THE PROBLEM — Keyword search on "backbone": report each line of the records that contains it.

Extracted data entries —

--------------------------------

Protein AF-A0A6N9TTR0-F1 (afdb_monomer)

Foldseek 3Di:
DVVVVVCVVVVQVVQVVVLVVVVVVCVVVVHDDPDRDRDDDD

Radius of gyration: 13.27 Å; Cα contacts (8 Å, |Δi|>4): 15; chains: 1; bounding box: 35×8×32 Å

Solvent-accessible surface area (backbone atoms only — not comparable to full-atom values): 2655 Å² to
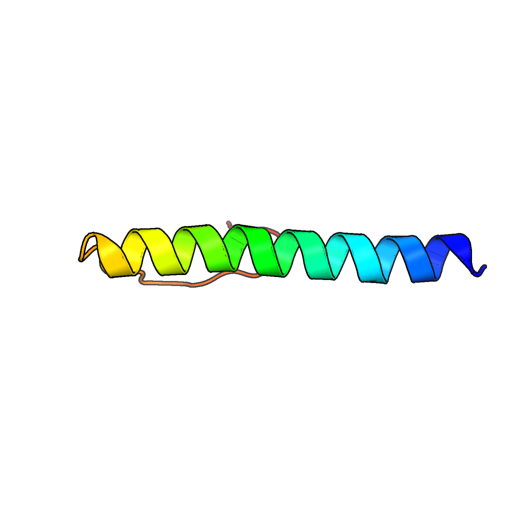tal; per-residue (Å²): 114,67,65,60,54,52
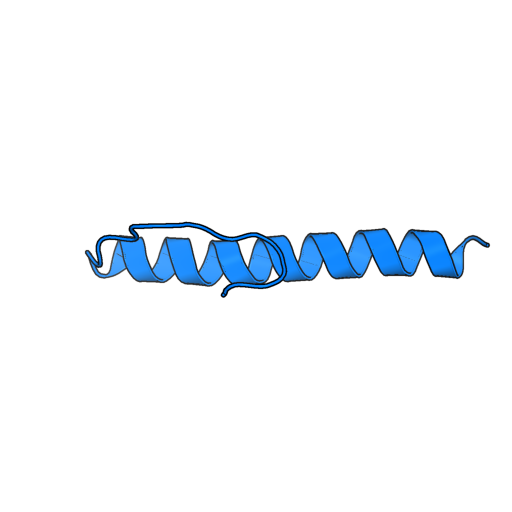,48,54,54,51,51,54,50,50,47,49,54,52,47,49,48,53,52,53,50,35,50,74,72,70,46,86,80,90,74,88,66,82,84,76,70,135

pLDDT: mean 89.94, std 8.56, range [57.19, 96.31]

InterPro domains:
  IPR004387 Peptidase M50, putative membrane-associated zinc metallopeptidase [PTHR42837] (2-42)
  IPR008915 Peptidase M50 [PF02163] (7-42)

Organism: Dissulfurirhabdus thermomarina (NCBI:txid1765737)

Mean predicted aligned error: 4.18 Å

Sequence (42 aa):
MTTFWSFLLVLSGLIFVHEFGHFLVARAFGIRVLKFSLGFGP

Structure (mmCIF, N/CA/C/O backbone):
data_AF-A0A6N9TTR0-F1
#
_entry.id   AF-A0A6N9TTR0-F1
#
loop_
_atom_site.group_PDB
_atom_site.id
_atom_site.type_symbol
_atom_site.label_atom_id
_atom_site.label_alt_id
_atom_site.label_comp_id
_atom_site.label_asym_id
_atom_site.label_entity_id
_atom_site.label_seq_id
_atom_site.pdbx_PDB_ins_code
_atom_site.Cartn_x
_atom_site.Cartn_y
_atom_site.Cartn_z
_atom_site.occupancy
_atom_site.B_iso_or_equiv
_atom_site.auth_seq_id
_atom_site.auth_comp_id
_atom_site.auth_asym_id
_atom_site.auth_atom_id
_atom_site.pdbx_PDB_model_num
ATOM 1 N N . MET A 1 1 ? 18.226 1.115 -19.453 1.00 75.12 1 MET A N 1
ATOM 2 C CA . MET A 1 1 ? 17.920 2.216 -18.510 1.00 75.12 1 MET A CA 1
ATOM 3 C C . MET A 1 1 ? 16.432 2.529 -18.455 1.00 75.12 1 MET A C 1
ATOM 5 O O . MET A 1 1 ? 15.909 2.651 -17.361 1.00 75.12 1 MET A O 1
ATOM 9 N N . THR A 1 2 ? 15.727 2.590 -19.587 1.00 92.81 2 THR A N 1
ATOM 10 C CA . THR A 1 2 
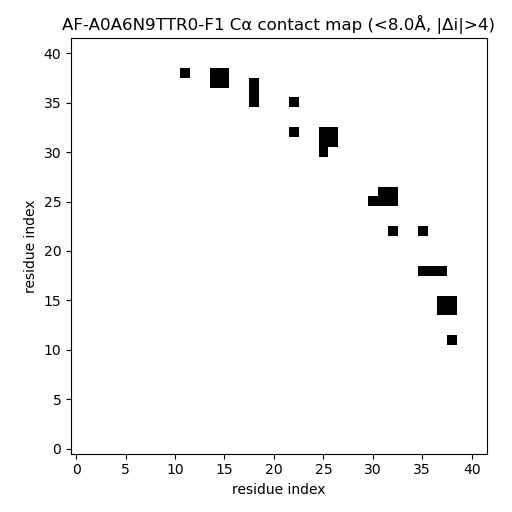? 14.263 2.780 -19.634 1.00 92.81 2 THR A CA 1
ATOM 11 C C . THR A 1 2 ? 13.484 1.714 -18.856 1.00 92.81 2 THR A C 1
ATOM 13 O O . THR A 1 2 ? 12.654 2.060 -18.030 1.00 92.81 2 THR A O 1
ATOM 16 N N . THR A 1 3 ? 13.814 0.431 -19.031 1.00 93.00 3 THR A N 1
ATOM 17 C CA . THR A 1 3 ? 13.174 -0.700 -18.332 1.00 93.00 3 THR A CA 1
ATOM 18 C C . THR A 1 3 ? 13.225 -0.600 -16.812 1.00 93.00 3 THR A C 1
ATOM 20 O O . THR A 1 3 ? 12.245 -0.927 -16.154 1.00 93.00 3 THR A O 1
ATOM 23 N N . PHE A 1 4 ? 14.334 -0.120 -16.250 1.00 95.38 4 PHE A N 1
ATOM 24 C CA . PHE A 1 4 ? 14.482 0.052 -14.804 1.00 95.38 4 PHE A CA 1
ATOM 25 C C . PHE A 1 4 ? 13.518 1.116 -14.259 1.00 95.38 4 PHE A C 1
ATOM 27 O O . PHE A 1 4 ? 1
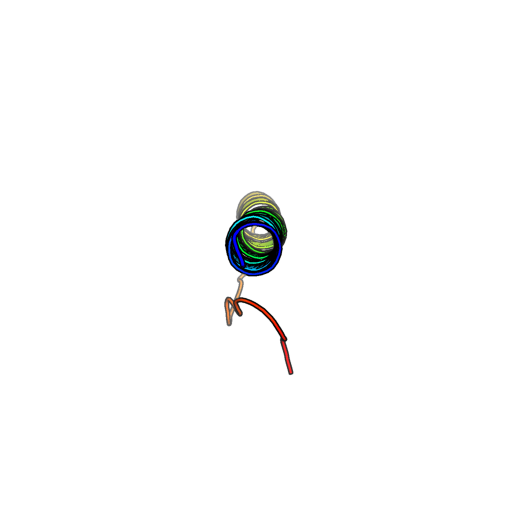2.816 0.883 -13.278 1.00 95.38 4 PHE A O 1
ATOM 34 N N . TRP A 1 5 ? 13.423 2.257 -14.945 1.00 95.88 5 TRP A N 1
ATOM 35 C CA . TRP A 1 5 ? 12.494 3.326 -14.578 1.00 95.88 5 TRP A CA 1
ATOM 36 C C . TRP A 1 5 ? 11.033 2.928 -14.790 1.00 95.88 5 TRP A C 1
ATOM 38 O O . TRP A 1 5 ? 10.197 3.183 -13.926 1.00 95.88 5 TRP A O 1
ATOM 48 N N . SER A 1 6 ? 10.726 2.248 -15.898 1.00 95.31 6 SER A N 1
ATOM 49 C CA . SER A 1 6 ? 9.390 1.704 -16.153 1.00 95.31 6 SER A CA 1
ATOM 50 C C . SER A 1 6 ? 8.978 0.694 -15.082 1.00 95.31 6 SER A C 1
ATOM 52 O O . SER A 1 6 ? 7.848 0.743 -14.607 1.00 95.31 6 SER A O 1
ATOM 54 N N . PHE A 1 7 ? 9.894 -0.181 -14.657 1.00 95.06 7 PHE A N 1
ATOM 55 C CA . PHE A 1 7 ? 9.646 -1.142 -13.585 1.00 95.06 7 PHE A CA 1
ATOM 56 C C . PHE A 1 7 ? 9.298 -0.447 -12.265 1.00 95.06 7 PHE A C 1
ATOM 58 O O . PHE A 1 7 ? 8.276 -0.764 -11.665 1.00 95.06 7 PHE A O 1
ATOM 65 N N . LEU A 1 8 ? 10.095 0.541 -11.846 1.00 95.12 8 LEU A N 1
ATOM 66 C CA . LEU A 1 8 ? 9.840 1.313 -10.626 1.00 95.12 8 LEU A CA 1
ATOM 67 C C . LEU A 1 8 ? 8.490 2.038 -10.661 1.00 95.12 8 LEU A C 1
ATOM 69 O O . LEU A 1 8 ? 7.749 1.996 -9.680 1.00 95.12 8 LEU A O 1
ATOM 73 N N . LEU A 1 9 ? 8.149 2.674 -11.783 1.00 95.38 9 LEU A N 1
ATOM 74 C CA . LEU A 1 9 ? 6.879 3.391 -11.936 1.00 95.38 9 LEU A CA 1
ATOM 75 C C . LEU A 1 9 ? 5.672 2.452 -11.870 1.00 95.38 9 LEU A C 1
ATOM 77 O O . LEU A 1 9 ? 4.709 2.733 -11.160 1.00 95.38 9 LEU A O 1
ATOM 81 N N . VAL A 1 10 ? 5.727 1.325 -12.578 1.00 96.00 10 VAL A N 1
ATOM 82 C CA . VAL A 1 10 ? 4.618 0.364 -12.590 1.00 96.00 10 VAL A CA 1
ATOM 83 C C . VAL A 1 10 ? 4.483 -0.317 -11.234 1.00 96.00 10 VAL A C 1
ATOM 85 O O . VAL A 1 10 ? 3.374 -0.415 -10.717 1.00 96.00 10 VAL A O 1
ATOM 88 N N . LEU A 1 11 ? 5.592 -0.756 -10.632 1.00 94.56 11 LEU A N 1
ATOM 89 C CA . LEU A 1 11 ? 5.557 -1.458 -9.353 1.00 94.56 11 LEU A CA 1
ATOM 90 C C . LEU A 1 11 ? 5.074 -0.546 -8.218 1.00 94.56 11 LEU A C 1
ATOM 92 O O . LEU A 1 11 ? 4.216 -0.953 -7.441 1.00 94.56 11 LEU A O 1
ATOM 96 N N . SER A 1 12 ? 5.564 0.696 -8.148 1.00 92.44 12 SER A N 1
ATOM 97 C CA . SER A 1 12 ? 5.101 1.669 -7.145 1.00 92.44 12 SER A CA 1
ATOM 98 C C . SER A 1 12 ? 3.619 2.013 -7.312 1.00 92.44 12 SER A C 1
ATOM 100 O O . SER A 1 12 ? 2.880 2.015 -6.328 1.00 92.44 12 SER A O 1
ATOM 102 N N . GLY A 1 13 ? 3.158 2.227 -8.550 1.00 95.19 13 GLY A N 1
ATOM 103 C CA . GLY A 1 13 ? 1.744 2.464 -8.839 1.00 95.19 13 GLY A CA 1
ATOM 104 C C . GLY A 1 13 ? 0.855 1.267 -8.489 1.00 95.19 13 GLY A C 1
ATOM 105 O O . GLY A 1 13 ? -0.205 1.443 -7.890 1.00 95.19 13 GLY A O 1
ATOM 106 N N . LEU A 1 14 ? 1.297 0.047 -8.804 1.00 94.69 14 LEU A N 1
ATOM 107 C CA . LEU A 1 14 ? 0.574 -1.185 -8.482 1.00 94.69 14 LEU A CA 1
ATOM 108 C C . LEU A 1 14 ? 0.402 -1.358 -6.969 1.00 94.69 14 LEU A C 1
ATOM 110 O O . LEU A 1 14 ? -0.708 -1.625 -6.512 1.00 94.69 14 LEU A O 1
ATOM 114 N N . ILE A 1 15 ? 1.485 -1.182 -6.206 1.00 93.31 15 ILE A N 1
ATOM 115 C CA . ILE A 1 15 ? 1.477 -1.285 -4.741 1.00 93.31 15 ILE A CA 1
ATOM 116 C C . ILE A 1 15 ? 0.535 -0.234 -4.141 1.00 93.31 15 ILE A C 1
ATOM 118 O O . ILE A 1 15 ? -0.327
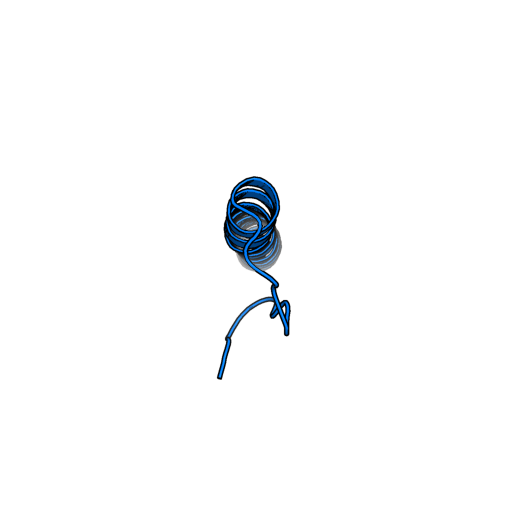 -0.575 -3.332 1.00 93.31 15 ILE A O 1
ATOM 122 N N . PHE A 1 16 ? 0.613 1.011 -4.621 1.00 93.25 16 PHE A N 1
ATOM 123 C CA . PHE A 1 16 ? -0.279 2.086 -4.189 1.00 93.25 16 PHE A CA 1
ATOM 124 C C . PHE A 1 16 ? -1.753 1.734 -4.386 1.00 93.25 16 PHE A C 1
ATOM 126 O O . PHE A 1 16 ? -2.546 1.838 -3.450 1.00 93.25 16 PHE A O 1
ATOM 133 N N . VAL A 1 17 ? -2.129 1.291 -5.589 1.00 95.50 17 VAL A N 1
ATOM 134 C CA . VAL A 1 17 ? -3.520 0.925 -5.888 1.00 95.50 17 VAL A CA 1
ATOM 135 C C . VAL A 1 17 ? -3.961 -0.288 -5.064 1.00 95.50 17 VAL A C 1
ATOM 137 O O . VAL A 1 17 ? -5.099 -0.324 -4.598 1.00 95.50 17 VAL A O 1
ATOM 140 N N . HIS A 1 18 ? -3.074 -1.260 -4.845 1.00 93.00 18 HIS A N 1
ATOM 141 C CA . HIS A 1 18 ? 
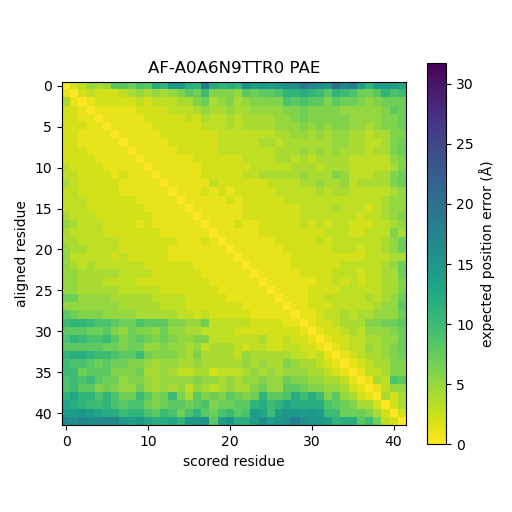-3.363 -2.453 -4.051 1.00 93.00 18 HIS A CA 1
ATOM 142 C C . HIS A 1 18 ? -3.688 -2.112 -2.591 1.00 93.00 18 HIS A C 1
ATOM 144 O O . HIS A 1 18 ? -4.751 -2.479 -2.085 1.00 93.00 18 HIS A O 1
ATOM 150 N N . GLU A 1 19 ? -2.804 -1.376 -1.918 1.00 93.50 19 GLU A N 1
ATOM 151 C CA . GLU A 1 19 ? -2.996 -0.986 -0.518 1.00 93.50 19 GLU A CA 1
ATOM 152 C C . GLU A 1 19 ? -4.175 -0.019 -0.370 1.00 93.50 19 GLU A C 1
ATOM 154 O O . GLU A 1 19 ? -4.986 -0.161 0.550 1.00 93.50 19 GLU A O 1
ATOM 159 N N . PHE A 1 20 ? -4.348 0.905 -1.321 1.00 92.50 20 PHE A N 1
ATOM 160 C CA . PHE A 1 20 ? -5.508 1.793 -1.355 1.00 92.50 20 PHE A CA 1
ATOM 161 C C . PHE A 1 20 ? -6.827 1.020 -1.489 1.00 92.50 20 PHE A C 1
ATOM 163 O O . PHE A 1 20 ? -7.809 1.368 -0.833 1.00 92.50 20 PHE A O 1
ATOM 170 N N . GLY A 1 21 ? -6.847 -0.060 -2.275 1.00 94.06 21 GLY A N 1
ATOM 171 C CA . GLY A 1 21 ? -7.988 -0.968 -2.378 1.00 94.06 21 GLY A CA 1
ATOM 172 C C . GLY A 1 21 ? -8.358 -1.595 -1.032 1.00 94.06 21 GLY A C 1
ATOM 173 O O . GLY A 1 21 ? -9.521 -1.528 -0.628 1.00 94.06 21 GLY A O 1
ATOM 174 N N . HIS A 1 22 ? -7.375 -2.117 -0.291 1.00 93.31 22 HIS A N 1
ATOM 175 C CA . HIS A 1 22 ? -7.596 -2.646 1.064 1.00 93.31 22 HIS A CA 1
ATOM 176 C C . HIS A 1 22 ? -8.154 -1.590 2.011 1.00 93.31 22 HIS A C 1
ATOM 178 O O . HIS A 1 22 ? -9.103 -1.860 2.747 1.00 93.31 22 HIS A O 1
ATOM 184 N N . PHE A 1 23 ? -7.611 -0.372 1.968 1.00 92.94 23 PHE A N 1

--------------------------------

OUTPUT OF THE TASK —
Solvent-accessible surface area (backbone atoms only — not comparable to full-atom values): 2655 Å² to
Structure (mmCIF, N/CA/C/O backbone):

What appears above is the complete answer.